AUDIE CORNISH, Host:
Daniel Robison reports.
DANIEL ROBISON: Chuck Kutcher(ph) has lived in the same house for 42 years on hilly farmland in upstate New York. He ran a greenhouse, two floral shops and raised three kids. In the late 1960s, he wasn't the only one new to the neighborhood. Just opening up down the street was the West Valley Nuclear Reprocessing Facility. As the first plant to recycle fuel from the nation's nuclear power plants, Kutcher says it brought the community hope, jobs and promises of safety.
M: Well, they'd come to my place and test vegetables. They would test dairy cows. They would test the milk. They would kill some deer and test those.
ROBISON: While tests on Kutcher's land came back negative, radiation eventually spread off-site due to accidents, lax storage and poor management. When tighter regulations forced the plant to shut down, word of the problems leaked to a scared public and John Chamberlain(ph) says waste leaked out of untended storage tanks.
M: The waste we had in that tank was a concentrated radioactive material with as many different isotopes in it as you could have found anywhere.
ROBISON: Now, workers are building a giant water filter underground that's as long as three football fields and as tall as a utility pole. The wall of volcanic rock will purify the contaminated ground water as it passes through.

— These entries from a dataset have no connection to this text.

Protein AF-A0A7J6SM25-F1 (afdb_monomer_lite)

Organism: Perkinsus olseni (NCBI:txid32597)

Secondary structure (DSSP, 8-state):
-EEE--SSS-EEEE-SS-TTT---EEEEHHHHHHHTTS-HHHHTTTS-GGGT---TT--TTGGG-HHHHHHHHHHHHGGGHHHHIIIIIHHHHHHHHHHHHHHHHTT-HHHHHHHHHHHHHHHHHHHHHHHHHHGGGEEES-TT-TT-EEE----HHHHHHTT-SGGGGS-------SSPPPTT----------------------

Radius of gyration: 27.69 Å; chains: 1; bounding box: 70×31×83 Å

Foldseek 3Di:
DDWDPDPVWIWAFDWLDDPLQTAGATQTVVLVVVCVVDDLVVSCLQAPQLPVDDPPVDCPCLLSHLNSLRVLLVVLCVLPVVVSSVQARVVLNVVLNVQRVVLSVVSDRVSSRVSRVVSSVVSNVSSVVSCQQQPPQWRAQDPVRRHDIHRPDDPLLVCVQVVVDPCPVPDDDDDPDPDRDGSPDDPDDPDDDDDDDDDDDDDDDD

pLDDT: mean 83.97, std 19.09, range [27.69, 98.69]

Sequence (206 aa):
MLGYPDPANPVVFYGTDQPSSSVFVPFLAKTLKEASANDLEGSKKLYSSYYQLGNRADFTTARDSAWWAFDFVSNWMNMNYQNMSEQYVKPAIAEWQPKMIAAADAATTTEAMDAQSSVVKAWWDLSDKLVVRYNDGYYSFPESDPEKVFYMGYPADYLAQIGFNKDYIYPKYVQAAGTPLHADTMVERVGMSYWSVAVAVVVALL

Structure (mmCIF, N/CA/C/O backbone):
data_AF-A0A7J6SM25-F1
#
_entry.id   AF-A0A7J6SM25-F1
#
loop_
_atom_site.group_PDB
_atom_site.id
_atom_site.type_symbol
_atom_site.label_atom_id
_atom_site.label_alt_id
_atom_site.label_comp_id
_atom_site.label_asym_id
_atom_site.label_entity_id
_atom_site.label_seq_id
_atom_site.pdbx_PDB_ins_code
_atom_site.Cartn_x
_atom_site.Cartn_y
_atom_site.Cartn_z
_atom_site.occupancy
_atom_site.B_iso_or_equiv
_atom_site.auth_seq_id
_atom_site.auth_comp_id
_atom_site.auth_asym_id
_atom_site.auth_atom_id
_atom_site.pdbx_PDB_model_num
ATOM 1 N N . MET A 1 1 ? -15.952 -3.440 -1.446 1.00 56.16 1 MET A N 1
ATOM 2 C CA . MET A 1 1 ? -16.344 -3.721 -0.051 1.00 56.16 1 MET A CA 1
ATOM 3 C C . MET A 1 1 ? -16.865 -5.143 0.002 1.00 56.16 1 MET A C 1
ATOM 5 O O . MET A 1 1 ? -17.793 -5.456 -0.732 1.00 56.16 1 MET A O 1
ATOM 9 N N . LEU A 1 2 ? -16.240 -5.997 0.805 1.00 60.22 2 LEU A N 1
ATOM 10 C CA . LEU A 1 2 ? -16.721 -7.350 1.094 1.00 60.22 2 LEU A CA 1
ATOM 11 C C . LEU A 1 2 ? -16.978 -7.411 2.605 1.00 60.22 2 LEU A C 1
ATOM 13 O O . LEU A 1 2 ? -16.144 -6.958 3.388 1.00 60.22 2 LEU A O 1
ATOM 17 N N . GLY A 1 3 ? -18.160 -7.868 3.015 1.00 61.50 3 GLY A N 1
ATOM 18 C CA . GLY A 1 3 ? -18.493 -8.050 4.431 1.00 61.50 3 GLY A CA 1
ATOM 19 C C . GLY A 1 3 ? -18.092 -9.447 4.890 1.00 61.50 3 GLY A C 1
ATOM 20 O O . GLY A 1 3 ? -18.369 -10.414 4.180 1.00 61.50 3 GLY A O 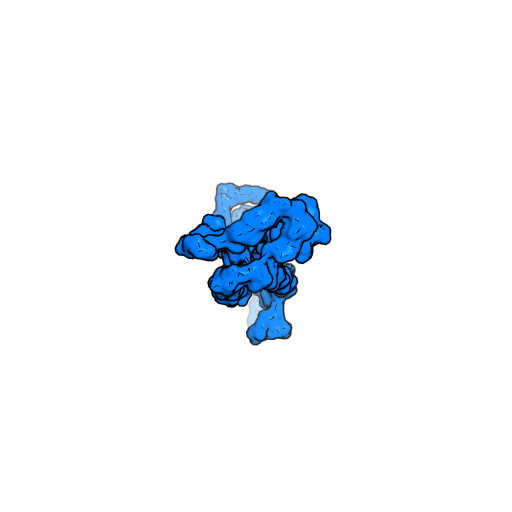1
ATOM 21 N N . TYR A 1 4 ? -17.452 -9.559 6.054 1.00 67.75 4 TYR A N 1
ATOM 22 C CA . TYR A 1 4 ? -17.162 -10.854 6.670 1.00 67.75 4 TYR A CA 1
ATOM 23 C C . TYR A 1 4 ? -18.323 -11.275 7.582 1.00 67.75 4 TYR A C 1
ATOM 25 O O . TYR A 1 4 ? -18.686 -10.503 8.478 1.00 67.75 4 TYR A O 1
ATOM 33 N N . PRO A 1 5 ? -18.937 -12.454 7.370 1.00 63.44 5 PRO A N 1
ATOM 34 C CA . PRO A 1 5 ? -20.103 -12.886 8.127 1.00 63.44 5 PRO A CA 1
ATOM 35 C C . PRO A 1 5 ? -19.690 -13.510 9.469 1.00 63.44 5 PRO A C 1
ATOM 37 O O . PRO A 1 5 ? -19.897 -14.698 9.694 1.00 63.44 5 PRO A O 1
ATOM 40 N N . ASP A 1 6 ? -19.125 -12.707 10.372 1.00 78.88 6 ASP A N 1
ATOM 41 C CA . ASP A 1 6 ? -19.120 -13.012 11.806 1.00 78.88 6 ASP A CA 1
ATOM 42 C C . ASP A 1 6 ? -20.245 -12.198 12.474 1.00 78.88 6 ASP A C 1
ATOM 44 O O . ASP A 1 6 ? -20.138 -10.973 12.572 1.00 78.88 6 ASP A O 1
ATOM 48 N N . PRO A 1 7 ? -21.343 -12.836 12.924 1.00 77.88 7 PRO A N 1
ATOM 49 C CA . PRO A 1 7 ? -22.439 -12.145 13.599 1.00 77.88 7 PRO A CA 1
ATOM 50 C C . PRO A 1 7 ? -22.032 -11.464 14.913 1.00 77.88 7 PRO A C 1
ATOM 52 O O . PRO A 1 7 ? -22.690 -10.507 15.321 1.00 77.88 7 PRO A O 1
ATOM 55 N N . ALA A 1 8 ? -2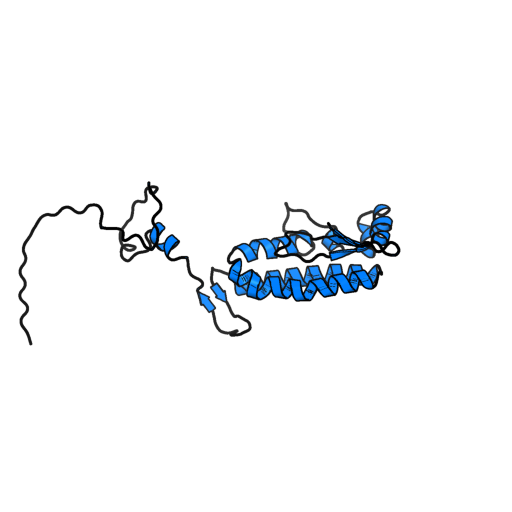0.986 -11.953 15.588 1.00 83.44 8 ALA A N 1
ATOM 56 C CA . ALA A 1 8 ? -20.513 -11.392 16.849 1.00 83.44 8 ALA A CA 1
ATOM 57 C C . ALA A 1 8 ? -19.586 -10.190 16.621 1.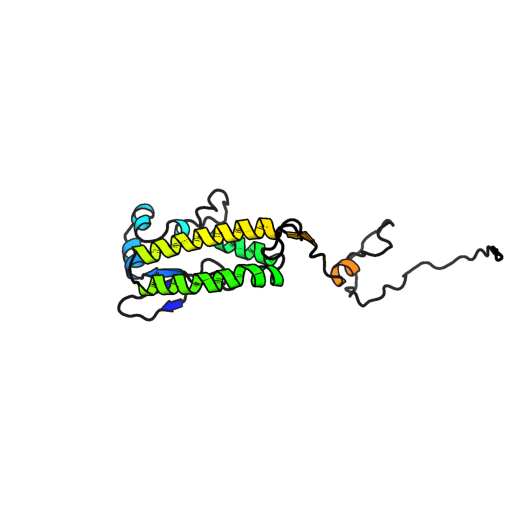00 83.44 8 ALA A C 1
ATOM 59 O O . ALA A 1 8 ? -19.705 -9.180 17.318 1.00 83.44 8 ALA A O 1
ATOM 60 N N . ASN A 1 9 ? -18.702 -10.272 15.623 1.00 87.00 9 ASN A N 1
ATOM 61 C CA . ASN A 1 9 ? -17.765 -9.206 15.272 1.00 87.00 9 ASN A CA 1
ATOM 62 C C . ASN A 1 9 ? -17.786 -8.916 13.763 1.00 87.00 9 ASN A C 1
ATOM 64 O O . ASN A 1 9 ? -16.825 -9.223 13.060 1.00 87.00 9 ASN A O 1
ATOM 68 N N . PRO A 1 10 ? -18.855 -8.294 13.238 1.00 92.06 10 PRO A N 1
ATOM 69 C CA . PRO A 1 10 ? -18.930 -7.999 11.814 1.00 92.06 10 PRO A CA 1
ATOM 70 C C . PRO A 1 10 ? -17.817 -7.033 11.389 1.00 92.06 10 PRO A C 1
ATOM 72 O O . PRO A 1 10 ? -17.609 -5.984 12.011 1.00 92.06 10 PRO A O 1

M: I, myself, have an obsession with radioactive waste.
ROBISON: Shannon Seneca(ph) designed the wall. In fact, it's her thesis at the University at Buffalo.
M: Strontium really likes to travel with the ground water. Rather than just being one oval-type shape that's moving underground, it actually has, like, fingers pointing in different directions.

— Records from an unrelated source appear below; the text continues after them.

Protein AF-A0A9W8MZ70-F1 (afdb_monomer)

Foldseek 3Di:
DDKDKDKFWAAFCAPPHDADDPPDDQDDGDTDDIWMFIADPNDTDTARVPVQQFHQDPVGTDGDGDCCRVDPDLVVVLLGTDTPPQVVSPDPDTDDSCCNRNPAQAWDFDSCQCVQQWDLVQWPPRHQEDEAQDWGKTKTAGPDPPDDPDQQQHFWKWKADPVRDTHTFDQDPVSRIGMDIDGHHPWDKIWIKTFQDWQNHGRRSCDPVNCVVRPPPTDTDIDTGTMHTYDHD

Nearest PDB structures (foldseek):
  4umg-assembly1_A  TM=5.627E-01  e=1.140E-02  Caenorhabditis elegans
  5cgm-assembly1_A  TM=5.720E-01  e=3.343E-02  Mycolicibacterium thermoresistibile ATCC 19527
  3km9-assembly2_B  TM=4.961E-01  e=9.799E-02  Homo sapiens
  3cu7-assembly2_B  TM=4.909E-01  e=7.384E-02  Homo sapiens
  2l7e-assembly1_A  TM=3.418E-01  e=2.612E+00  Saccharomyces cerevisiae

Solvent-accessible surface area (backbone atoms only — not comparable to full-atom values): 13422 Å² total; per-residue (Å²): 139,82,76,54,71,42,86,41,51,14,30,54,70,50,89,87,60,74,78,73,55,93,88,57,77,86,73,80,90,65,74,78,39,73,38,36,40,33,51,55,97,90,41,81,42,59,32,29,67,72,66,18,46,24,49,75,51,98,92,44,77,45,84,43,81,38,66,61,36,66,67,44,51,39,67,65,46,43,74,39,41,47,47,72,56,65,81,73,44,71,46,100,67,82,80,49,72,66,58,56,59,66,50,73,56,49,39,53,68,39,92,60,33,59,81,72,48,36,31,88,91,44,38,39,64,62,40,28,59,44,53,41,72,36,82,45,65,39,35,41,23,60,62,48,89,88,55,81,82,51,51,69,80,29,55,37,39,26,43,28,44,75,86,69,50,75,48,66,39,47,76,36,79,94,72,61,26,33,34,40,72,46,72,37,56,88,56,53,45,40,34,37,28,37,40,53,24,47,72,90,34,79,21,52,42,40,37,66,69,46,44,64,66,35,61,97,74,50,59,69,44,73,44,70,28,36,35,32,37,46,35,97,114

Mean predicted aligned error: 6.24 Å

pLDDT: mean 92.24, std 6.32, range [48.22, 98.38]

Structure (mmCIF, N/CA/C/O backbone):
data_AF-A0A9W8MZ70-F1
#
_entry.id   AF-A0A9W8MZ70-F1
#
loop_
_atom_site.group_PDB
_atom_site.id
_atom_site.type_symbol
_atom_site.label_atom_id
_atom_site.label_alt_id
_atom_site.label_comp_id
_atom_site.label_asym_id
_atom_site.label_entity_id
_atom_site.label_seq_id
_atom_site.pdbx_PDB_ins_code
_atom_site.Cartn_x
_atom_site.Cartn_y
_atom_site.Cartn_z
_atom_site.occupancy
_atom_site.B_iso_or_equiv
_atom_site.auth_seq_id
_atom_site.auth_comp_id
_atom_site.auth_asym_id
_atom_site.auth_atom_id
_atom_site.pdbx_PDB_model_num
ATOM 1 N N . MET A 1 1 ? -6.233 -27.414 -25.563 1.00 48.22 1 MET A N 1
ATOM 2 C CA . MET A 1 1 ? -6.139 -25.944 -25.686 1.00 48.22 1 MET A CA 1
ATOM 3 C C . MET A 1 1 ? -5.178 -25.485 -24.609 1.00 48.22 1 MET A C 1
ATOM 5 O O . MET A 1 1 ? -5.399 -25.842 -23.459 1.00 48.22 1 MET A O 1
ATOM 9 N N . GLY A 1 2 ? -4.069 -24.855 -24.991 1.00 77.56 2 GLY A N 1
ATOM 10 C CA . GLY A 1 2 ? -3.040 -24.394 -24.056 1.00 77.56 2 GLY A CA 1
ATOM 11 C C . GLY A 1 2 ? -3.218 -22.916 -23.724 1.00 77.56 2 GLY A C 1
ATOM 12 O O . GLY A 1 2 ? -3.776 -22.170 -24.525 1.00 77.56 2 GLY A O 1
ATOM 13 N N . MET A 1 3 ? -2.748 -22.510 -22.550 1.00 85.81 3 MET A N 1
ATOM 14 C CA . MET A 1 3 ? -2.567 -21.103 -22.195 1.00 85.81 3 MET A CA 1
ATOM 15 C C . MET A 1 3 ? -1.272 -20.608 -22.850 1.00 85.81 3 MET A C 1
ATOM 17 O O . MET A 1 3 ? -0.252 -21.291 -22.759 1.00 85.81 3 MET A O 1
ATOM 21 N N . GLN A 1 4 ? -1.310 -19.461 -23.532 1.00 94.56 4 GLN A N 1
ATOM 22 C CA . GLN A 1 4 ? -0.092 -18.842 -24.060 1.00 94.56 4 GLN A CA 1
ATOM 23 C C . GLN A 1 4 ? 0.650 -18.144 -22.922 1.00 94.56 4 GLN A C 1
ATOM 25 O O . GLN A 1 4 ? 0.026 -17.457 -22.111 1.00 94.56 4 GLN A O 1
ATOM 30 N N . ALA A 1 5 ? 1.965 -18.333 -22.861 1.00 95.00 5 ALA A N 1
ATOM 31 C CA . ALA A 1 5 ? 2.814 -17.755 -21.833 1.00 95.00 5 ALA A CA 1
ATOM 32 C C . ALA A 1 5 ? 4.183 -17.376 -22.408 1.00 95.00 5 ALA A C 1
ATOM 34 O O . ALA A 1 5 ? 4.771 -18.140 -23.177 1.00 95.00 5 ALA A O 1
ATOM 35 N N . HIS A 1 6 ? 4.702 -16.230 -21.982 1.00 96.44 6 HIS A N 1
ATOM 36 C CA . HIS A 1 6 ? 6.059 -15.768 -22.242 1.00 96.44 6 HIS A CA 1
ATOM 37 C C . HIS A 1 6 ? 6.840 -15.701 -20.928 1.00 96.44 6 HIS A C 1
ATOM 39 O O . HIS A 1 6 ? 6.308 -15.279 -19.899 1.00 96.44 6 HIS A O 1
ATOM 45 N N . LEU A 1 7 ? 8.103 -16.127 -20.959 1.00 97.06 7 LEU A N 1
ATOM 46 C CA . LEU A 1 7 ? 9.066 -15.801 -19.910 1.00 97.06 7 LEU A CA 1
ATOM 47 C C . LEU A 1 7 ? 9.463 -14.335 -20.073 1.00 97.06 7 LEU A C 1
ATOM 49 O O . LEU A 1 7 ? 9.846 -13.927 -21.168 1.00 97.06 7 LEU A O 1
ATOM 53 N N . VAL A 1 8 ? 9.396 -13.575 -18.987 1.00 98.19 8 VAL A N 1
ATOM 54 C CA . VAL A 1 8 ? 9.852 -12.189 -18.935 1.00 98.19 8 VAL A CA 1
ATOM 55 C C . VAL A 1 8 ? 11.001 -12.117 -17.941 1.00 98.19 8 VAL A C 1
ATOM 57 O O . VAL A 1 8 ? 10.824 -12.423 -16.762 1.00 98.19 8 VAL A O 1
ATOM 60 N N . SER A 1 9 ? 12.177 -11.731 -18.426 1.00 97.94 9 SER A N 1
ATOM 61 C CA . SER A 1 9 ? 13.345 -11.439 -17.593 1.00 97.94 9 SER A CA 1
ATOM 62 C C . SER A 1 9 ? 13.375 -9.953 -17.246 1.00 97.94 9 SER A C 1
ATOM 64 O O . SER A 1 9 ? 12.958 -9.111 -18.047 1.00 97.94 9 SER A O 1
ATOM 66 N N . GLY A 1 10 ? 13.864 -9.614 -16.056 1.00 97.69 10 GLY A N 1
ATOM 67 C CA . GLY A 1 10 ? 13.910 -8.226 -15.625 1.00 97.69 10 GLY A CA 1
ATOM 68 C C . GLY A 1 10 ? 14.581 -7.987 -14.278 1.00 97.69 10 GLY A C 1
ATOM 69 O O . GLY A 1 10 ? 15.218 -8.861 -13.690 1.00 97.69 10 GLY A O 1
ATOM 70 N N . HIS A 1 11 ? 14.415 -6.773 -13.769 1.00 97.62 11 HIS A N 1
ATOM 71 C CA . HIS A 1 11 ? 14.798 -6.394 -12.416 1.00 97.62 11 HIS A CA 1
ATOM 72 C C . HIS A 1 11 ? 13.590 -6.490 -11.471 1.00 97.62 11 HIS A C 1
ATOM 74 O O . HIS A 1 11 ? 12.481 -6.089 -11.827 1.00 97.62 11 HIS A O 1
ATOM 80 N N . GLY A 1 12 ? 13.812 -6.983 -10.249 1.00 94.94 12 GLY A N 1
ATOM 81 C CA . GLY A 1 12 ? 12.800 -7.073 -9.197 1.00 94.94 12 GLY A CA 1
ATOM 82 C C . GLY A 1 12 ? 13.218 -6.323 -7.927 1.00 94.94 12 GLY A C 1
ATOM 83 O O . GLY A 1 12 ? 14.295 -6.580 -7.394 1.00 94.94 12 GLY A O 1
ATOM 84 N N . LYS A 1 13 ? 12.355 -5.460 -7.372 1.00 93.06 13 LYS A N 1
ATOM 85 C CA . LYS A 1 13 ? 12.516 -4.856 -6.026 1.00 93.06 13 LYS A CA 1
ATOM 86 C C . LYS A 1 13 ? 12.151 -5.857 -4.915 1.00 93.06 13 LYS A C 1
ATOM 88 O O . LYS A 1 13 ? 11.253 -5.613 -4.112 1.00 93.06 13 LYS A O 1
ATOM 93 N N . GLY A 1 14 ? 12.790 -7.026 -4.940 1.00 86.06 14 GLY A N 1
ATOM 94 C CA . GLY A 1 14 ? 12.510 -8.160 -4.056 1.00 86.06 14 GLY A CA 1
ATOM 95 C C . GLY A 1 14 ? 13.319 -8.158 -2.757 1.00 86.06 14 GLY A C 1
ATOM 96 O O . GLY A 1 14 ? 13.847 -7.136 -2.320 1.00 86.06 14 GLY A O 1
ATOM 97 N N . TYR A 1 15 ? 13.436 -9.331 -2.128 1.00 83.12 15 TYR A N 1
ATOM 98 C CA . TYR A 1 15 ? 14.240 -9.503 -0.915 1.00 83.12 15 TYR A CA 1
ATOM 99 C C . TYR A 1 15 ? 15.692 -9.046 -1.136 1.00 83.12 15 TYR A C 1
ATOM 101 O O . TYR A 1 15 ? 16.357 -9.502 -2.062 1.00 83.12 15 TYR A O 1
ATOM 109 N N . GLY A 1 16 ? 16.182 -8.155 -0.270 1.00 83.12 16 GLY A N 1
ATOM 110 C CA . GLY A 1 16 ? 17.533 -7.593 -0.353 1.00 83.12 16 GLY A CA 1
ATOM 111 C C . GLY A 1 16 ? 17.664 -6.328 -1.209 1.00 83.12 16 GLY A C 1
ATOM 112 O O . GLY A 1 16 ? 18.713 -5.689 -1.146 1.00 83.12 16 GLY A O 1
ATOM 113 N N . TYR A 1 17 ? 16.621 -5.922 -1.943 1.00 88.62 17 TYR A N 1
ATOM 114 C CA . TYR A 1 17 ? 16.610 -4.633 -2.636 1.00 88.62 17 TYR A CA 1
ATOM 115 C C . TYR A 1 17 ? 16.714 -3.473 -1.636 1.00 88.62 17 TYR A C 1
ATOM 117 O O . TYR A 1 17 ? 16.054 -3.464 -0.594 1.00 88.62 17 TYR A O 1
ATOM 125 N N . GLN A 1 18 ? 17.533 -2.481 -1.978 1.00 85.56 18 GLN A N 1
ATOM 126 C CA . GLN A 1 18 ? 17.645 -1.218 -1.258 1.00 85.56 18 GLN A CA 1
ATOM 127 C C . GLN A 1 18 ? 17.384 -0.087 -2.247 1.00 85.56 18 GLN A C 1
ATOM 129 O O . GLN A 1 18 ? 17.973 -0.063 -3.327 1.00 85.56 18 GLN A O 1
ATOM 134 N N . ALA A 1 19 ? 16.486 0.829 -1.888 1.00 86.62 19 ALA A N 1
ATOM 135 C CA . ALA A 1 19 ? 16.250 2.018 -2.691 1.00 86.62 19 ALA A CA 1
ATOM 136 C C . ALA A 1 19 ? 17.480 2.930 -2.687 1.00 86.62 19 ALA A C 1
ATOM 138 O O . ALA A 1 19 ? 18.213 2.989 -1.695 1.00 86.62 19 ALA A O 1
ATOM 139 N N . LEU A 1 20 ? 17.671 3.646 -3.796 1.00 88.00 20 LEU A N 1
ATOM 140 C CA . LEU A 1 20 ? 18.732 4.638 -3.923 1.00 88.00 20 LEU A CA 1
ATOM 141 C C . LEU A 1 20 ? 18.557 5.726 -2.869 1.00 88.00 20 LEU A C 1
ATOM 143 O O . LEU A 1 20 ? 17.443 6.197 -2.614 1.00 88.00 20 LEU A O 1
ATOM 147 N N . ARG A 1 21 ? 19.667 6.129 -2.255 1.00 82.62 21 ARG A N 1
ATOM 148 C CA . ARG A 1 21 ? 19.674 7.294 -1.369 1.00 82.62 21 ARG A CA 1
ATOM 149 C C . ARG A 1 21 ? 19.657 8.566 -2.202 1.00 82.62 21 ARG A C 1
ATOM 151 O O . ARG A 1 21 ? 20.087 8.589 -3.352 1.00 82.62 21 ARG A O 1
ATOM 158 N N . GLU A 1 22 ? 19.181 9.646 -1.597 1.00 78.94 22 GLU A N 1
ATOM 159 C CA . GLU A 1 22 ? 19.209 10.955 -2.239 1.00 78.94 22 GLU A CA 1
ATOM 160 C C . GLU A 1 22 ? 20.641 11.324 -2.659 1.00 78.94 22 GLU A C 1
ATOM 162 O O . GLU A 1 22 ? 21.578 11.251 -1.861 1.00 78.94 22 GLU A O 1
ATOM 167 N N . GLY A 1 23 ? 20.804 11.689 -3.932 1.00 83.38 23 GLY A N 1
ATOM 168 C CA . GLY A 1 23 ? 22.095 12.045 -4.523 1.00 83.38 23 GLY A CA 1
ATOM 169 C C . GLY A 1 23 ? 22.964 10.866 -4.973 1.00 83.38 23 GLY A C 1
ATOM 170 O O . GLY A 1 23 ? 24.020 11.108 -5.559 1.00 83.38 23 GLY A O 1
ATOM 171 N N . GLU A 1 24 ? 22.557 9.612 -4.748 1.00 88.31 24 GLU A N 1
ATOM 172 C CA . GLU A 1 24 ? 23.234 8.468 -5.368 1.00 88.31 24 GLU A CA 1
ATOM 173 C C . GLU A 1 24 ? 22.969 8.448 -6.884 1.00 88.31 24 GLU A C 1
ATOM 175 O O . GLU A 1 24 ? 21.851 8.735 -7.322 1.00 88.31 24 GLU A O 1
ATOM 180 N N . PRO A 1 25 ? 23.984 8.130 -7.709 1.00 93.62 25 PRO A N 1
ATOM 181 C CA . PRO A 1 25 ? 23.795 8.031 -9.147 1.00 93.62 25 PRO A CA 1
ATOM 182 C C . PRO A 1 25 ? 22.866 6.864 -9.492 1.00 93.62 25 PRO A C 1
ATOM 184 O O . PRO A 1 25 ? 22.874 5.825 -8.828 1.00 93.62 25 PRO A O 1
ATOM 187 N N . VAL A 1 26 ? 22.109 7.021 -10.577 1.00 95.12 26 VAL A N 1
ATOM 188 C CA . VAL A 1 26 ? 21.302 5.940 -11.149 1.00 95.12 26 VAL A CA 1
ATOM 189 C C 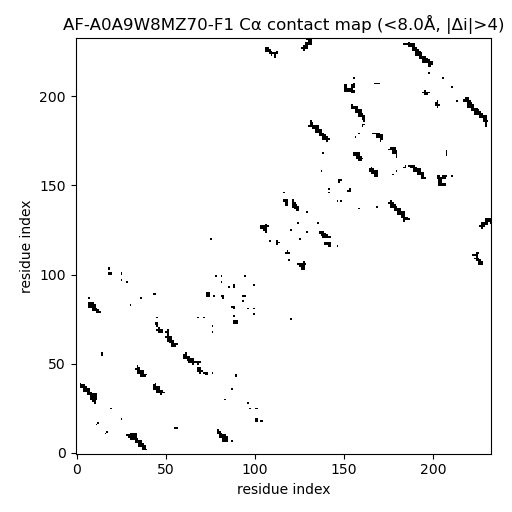. VAL A 1 26 ? 22.242 4.800 -11.565 1.00 95.12 26 VAL A C 1
ATOM 191 O O . VAL A 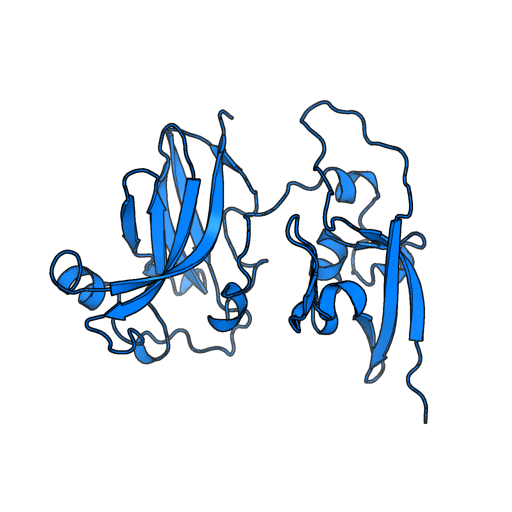1 26 ? 23.160 5.041 -12.352 1.00 95.12 26 VAL A O 1
ATOM 194 N N . PRO A 1 27 ? 22.064 3.575 -11.039 1.00 94.31 27 PRO A N 1
ATOM 195 C CA . PRO A 1 27 ? 22.905 2.444 -11.400 1.00 94.31 27 PRO A CA 1
ATOM 196 C C . PRO A 1 27 ? 22.571 1.965 -12.812 1.00 94.31 27 PRO A C 1
ATOM 198 O O . PRO A 1 27 ? 21.453 2.158 -13.295 1.00 94.31 27 PRO A O 1
ATOM 201 N N . ASP A 1 28 ? 23.514 1.274 -13.447 1.00 96.00 28 ASP A N 1
ATOM 202 C CA . ASP A 1 28 ? 23.237 0.577 -14.699 1.00 96.00 28 ASP A CA 1
ATOM 203 C C . ASP A 1 28 ? 22.160 -0.498 -14.497 1.00 96.00 28 ASP A C 1
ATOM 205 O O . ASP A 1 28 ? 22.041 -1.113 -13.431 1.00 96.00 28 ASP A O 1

ROBISON: The plant has also cost taxpayers billions of dollars and will continue to do so. Ruth Weiner(ph) is with the Sandia National Lab. She says West Valley has always been ahead of its time, but not necessarily had the best timing.
M: Nobody really realized in 1966, when West Valley was first started, what all of the associated cleanup problems and, for that matter, cleanup regulations might be.
ROBISON: For NPR News, I'm Daniel Robison in Buffalo, New York.